The Indians have enjoyed plenty of success against Fulmer throughout his career, and this game was no exception. He only walked one batter, but Fulmer battled his command throughout this start, and those struggles led directly to the early runs in the second. Fulmer hit Carlos Santana with a pitch to open the frame, then walked Reyes on four consecutive pitches before Tyler Naquin was able to thread a double through the infield to score Cleveland’s first run. A groundout to short brought a second run home, and the Tribe added a third when Delino Deshields’ bouncer back to the mound with two outs eluded Fulmer, allowing the runner to scoot home. Franmil Reyes added a long home run in the third to make it 5-0 before Fulmer could record nine outs.

But things changed quickly after that. Miguel Cabrera walked with one out in the fourth, and Jonathan Schoop brought him home with a two-run homer, his sixth of the season. Cleveland starter Adam Plutko faced five more batters after Schoop, but did not retire a single one. A hit-by-pitch, single, and walk loaded the bases for Austin Romine, who kept the line moving with a single to right. Paredes followed with the big blow, a grand slam to left that put the Tigers in front, 7-5.

The game became a battle of the bullpens from there, and the Tigers won decisively. Tigers manager Ron Gardenhire used five different relievers to cover the final six innings, and the quintet combined to allow just five hits and two walks. Rony Garcia picked up the win, but Jose Cisnero had the strongest outing, with three strikeouts in 1 23 innings. Gregory Soto got back on track with a strong seventh, and picked up two strikeouts of his own.

The Tigers offense helped their own cause in the later innings, padding the lead with three insurance runs. Victor Reyes led off the seventh with a missile to right-center, which put his club up 8-5.

The Tigers added three more hits in the inning, the final of which was a two-run single from Jeimer Candelario to put the Tigers up by five runs. That would be more than enough cushion for the Tigers ‘pen, who recorded the final nine outs in relatively short order to close out the win.

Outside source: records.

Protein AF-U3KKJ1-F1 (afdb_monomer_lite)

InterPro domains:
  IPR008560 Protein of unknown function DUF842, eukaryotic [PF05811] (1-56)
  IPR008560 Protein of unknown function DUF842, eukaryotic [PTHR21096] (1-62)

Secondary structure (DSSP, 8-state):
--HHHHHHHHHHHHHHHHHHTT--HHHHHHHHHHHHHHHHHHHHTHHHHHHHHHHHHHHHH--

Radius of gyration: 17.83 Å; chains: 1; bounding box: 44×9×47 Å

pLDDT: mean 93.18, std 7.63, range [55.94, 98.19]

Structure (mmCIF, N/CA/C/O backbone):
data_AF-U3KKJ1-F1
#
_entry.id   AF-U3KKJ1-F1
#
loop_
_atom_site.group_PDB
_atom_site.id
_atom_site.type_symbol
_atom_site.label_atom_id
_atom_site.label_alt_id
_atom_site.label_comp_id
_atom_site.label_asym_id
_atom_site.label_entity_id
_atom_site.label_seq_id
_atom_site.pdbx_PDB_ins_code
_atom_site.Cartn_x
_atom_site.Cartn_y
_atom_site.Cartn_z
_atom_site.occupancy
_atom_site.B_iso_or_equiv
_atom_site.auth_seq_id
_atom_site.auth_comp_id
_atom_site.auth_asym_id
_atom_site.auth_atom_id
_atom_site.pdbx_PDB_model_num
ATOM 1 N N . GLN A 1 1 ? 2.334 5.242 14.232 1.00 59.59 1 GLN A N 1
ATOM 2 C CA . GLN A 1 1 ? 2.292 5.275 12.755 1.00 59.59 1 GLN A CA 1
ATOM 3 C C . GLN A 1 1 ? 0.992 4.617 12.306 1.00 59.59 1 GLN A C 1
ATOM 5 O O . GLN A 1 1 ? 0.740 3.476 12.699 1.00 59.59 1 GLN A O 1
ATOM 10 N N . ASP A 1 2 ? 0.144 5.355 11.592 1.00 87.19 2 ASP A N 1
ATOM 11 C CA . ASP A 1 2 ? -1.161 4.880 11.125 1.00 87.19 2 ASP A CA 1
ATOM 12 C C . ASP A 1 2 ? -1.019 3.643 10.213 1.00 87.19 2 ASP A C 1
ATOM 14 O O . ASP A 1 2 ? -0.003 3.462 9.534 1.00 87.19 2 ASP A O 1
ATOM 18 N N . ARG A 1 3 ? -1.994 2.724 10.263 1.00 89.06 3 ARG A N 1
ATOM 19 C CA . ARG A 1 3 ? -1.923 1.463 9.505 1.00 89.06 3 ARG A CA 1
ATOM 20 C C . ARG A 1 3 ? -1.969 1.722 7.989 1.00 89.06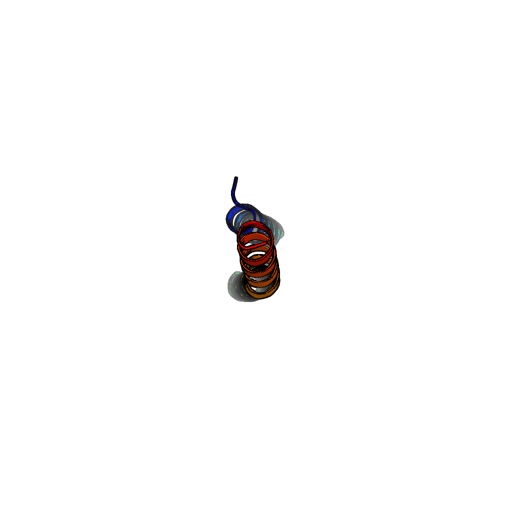 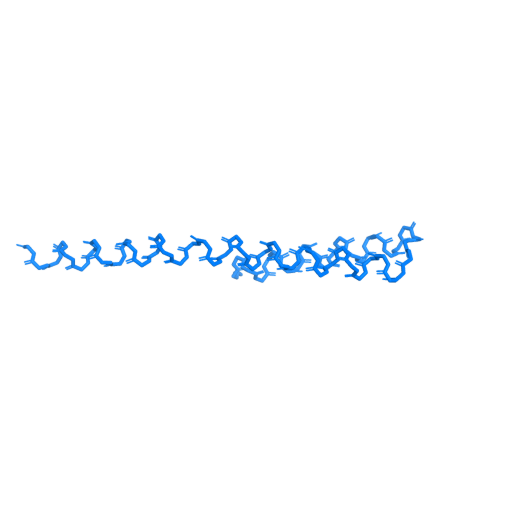3 ARG A C 1
ATOM 22 O O . ARG A 1 3 ? -1.289 1.005 7.262 1.00 89.06 3 ARG A O 1
ATOM 29 N N . LEU A 1 4 ? -2.707 2.740 7.530 1.00 91.31 4 LEU A N 1
ATOM 30 C CA . LEU A 1 4 ? -2.820 3.061 6.106 1.00 91.31 4 LEU A CA 1
ATOM 31 C C . LEU A 1 4 ? -1.508 3.665 5.617 1.00 91.31 4 LEU A C 1
ATOM 33 O O . LEU A 1 4 ? -0.986 3.234 4.595 1.00 91.31 4 LEU A O 1
ATOM 37 N N . SER A 1 5 ? -0.916 4.573 6.400 1.00 93.62 5 SER A N 1
ATOM 38 C CA . SER A 1 5 ? 0.403 5.138 6.092 1.00 93.62 5 SER A CA 1
ATOM 39 C C . SER A 1 5 ? 1.481 4.060 5.941 1.00 93.62 5 SER A C 1
ATOM 41 O O . SER A 1 5 ? 2.288 4.141 5.020 1.00 93.62 5 SER A O 1
ATOM 43 N N . ARG A 1 6 ? 1.474 3.028 6.800 1.00 95.56 6 ARG A N 1
ATOM 44 C CA . ARG A 1 6 ? 2.385 1.875 6.669 1.00 95.56 6 ARG A CA 1
ATOM 45 C C . ARG A 1 6 ? 2.166 1.094 5.379 1.00 95.56 6 ARG A C 1
ATOM 47 O O . ARG A 1 6 ? 3.137 0.730 4.728 1.00 95.56 6 ARG A O 1
ATOM 54 N N . CYS A 1 7 ? 0.907 0.851 5.021 1.00 96.44 7 CYS A N 1
ATOM 55 C CA . CYS A 1 7 ? 0.555 0.129 3.800 1.00 96.44 7 CYS A CA 1
ATOM 56 C C . CYS A 1 7 ? 1.034 0.891 2.554 1.00 96.44 7 CYS A C 1
ATOM 58 O O . CYS A 1 7 ? 1.718 0.327 1.704 1.00 96.44 7 CYS A O 1
ATOM 60 N N . SER A 1 8 ? 0.771 2.201 2.495 1.00 96.00 8 SER A N 1
ATOM 61 C CA . SER A 1 8 ? 1.218 3.050 1.387 1.00 96.00 8 SER A CA 1
ATOM 62 C C . SER A 1 8 ? 2.741 3.148 1.287 1.00 96.00 8 SER A C 1
ATOM 64 O O . SER A 1 8 ? 3.279 3.146 0.178 1.00 96.00 8 SER A O 1
ATOM 66 N N . LEU A 1 9 ? 3.444 3.216 2.424 1.00 97.12 9 LEU A N 1
ATOM 67 C CA . LEU A 1 9 ? 4.907 3.215 2.444 1.00 97.12 9 LEU A CA 1
ATOM 68 C C . LEU A 1 9 ? 5.461 1.909 1.867 1.00 97.12 9 LEU A C 1
ATOM 70 O O . LEU A 1 9 ? 6.293 1.958 0.970 1.00 97.12 9 LEU A O 1
ATOM 74 N N . GLN A 1 10 ? 4.918 0.761 2.281 1.00 97.31 10 GLN A N 1
ATOM 75 C CA . GLN A 1 10 ? 5.323 -0.541 1.750 1.00 97.31 10 GLN A CA 1
ATOM 76 C C . GLN A 1 10 ? 5.102 -0.648 0.233 1.00 97.31 10 GLN A C 1
ATOM 78 O O . GLN A 1 10 ? 5.977 -1.142 -0.473 1.00 97.31 10 GLN A O 1
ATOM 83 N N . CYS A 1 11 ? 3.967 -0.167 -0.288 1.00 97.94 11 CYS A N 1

Now, for the sad fun facts:

  • As we all know, this win snapped a nine-game Tigers losing streak. A helpful FanPost from earlier this week pointed out that the Tigers had a 32.8 percent chance of making the playoffs at the start of that streak. Now, they are down to 5.9 percent.
  • This win was the Tigers’ first against Cleveland since April 10, 2019. They had lost 20 consecutive games to the Tribe, including their first three of the 2020 season.
  • This one from Jason Beck is a little misleading — Fulmer didn’t pitch in 2019, and we’re talking about a streak that that extended all of three at-bats — but it still doesn’t look pretty.

But hey, a win is a win. Now go out and rough up the rookie on Saturday, Tigers.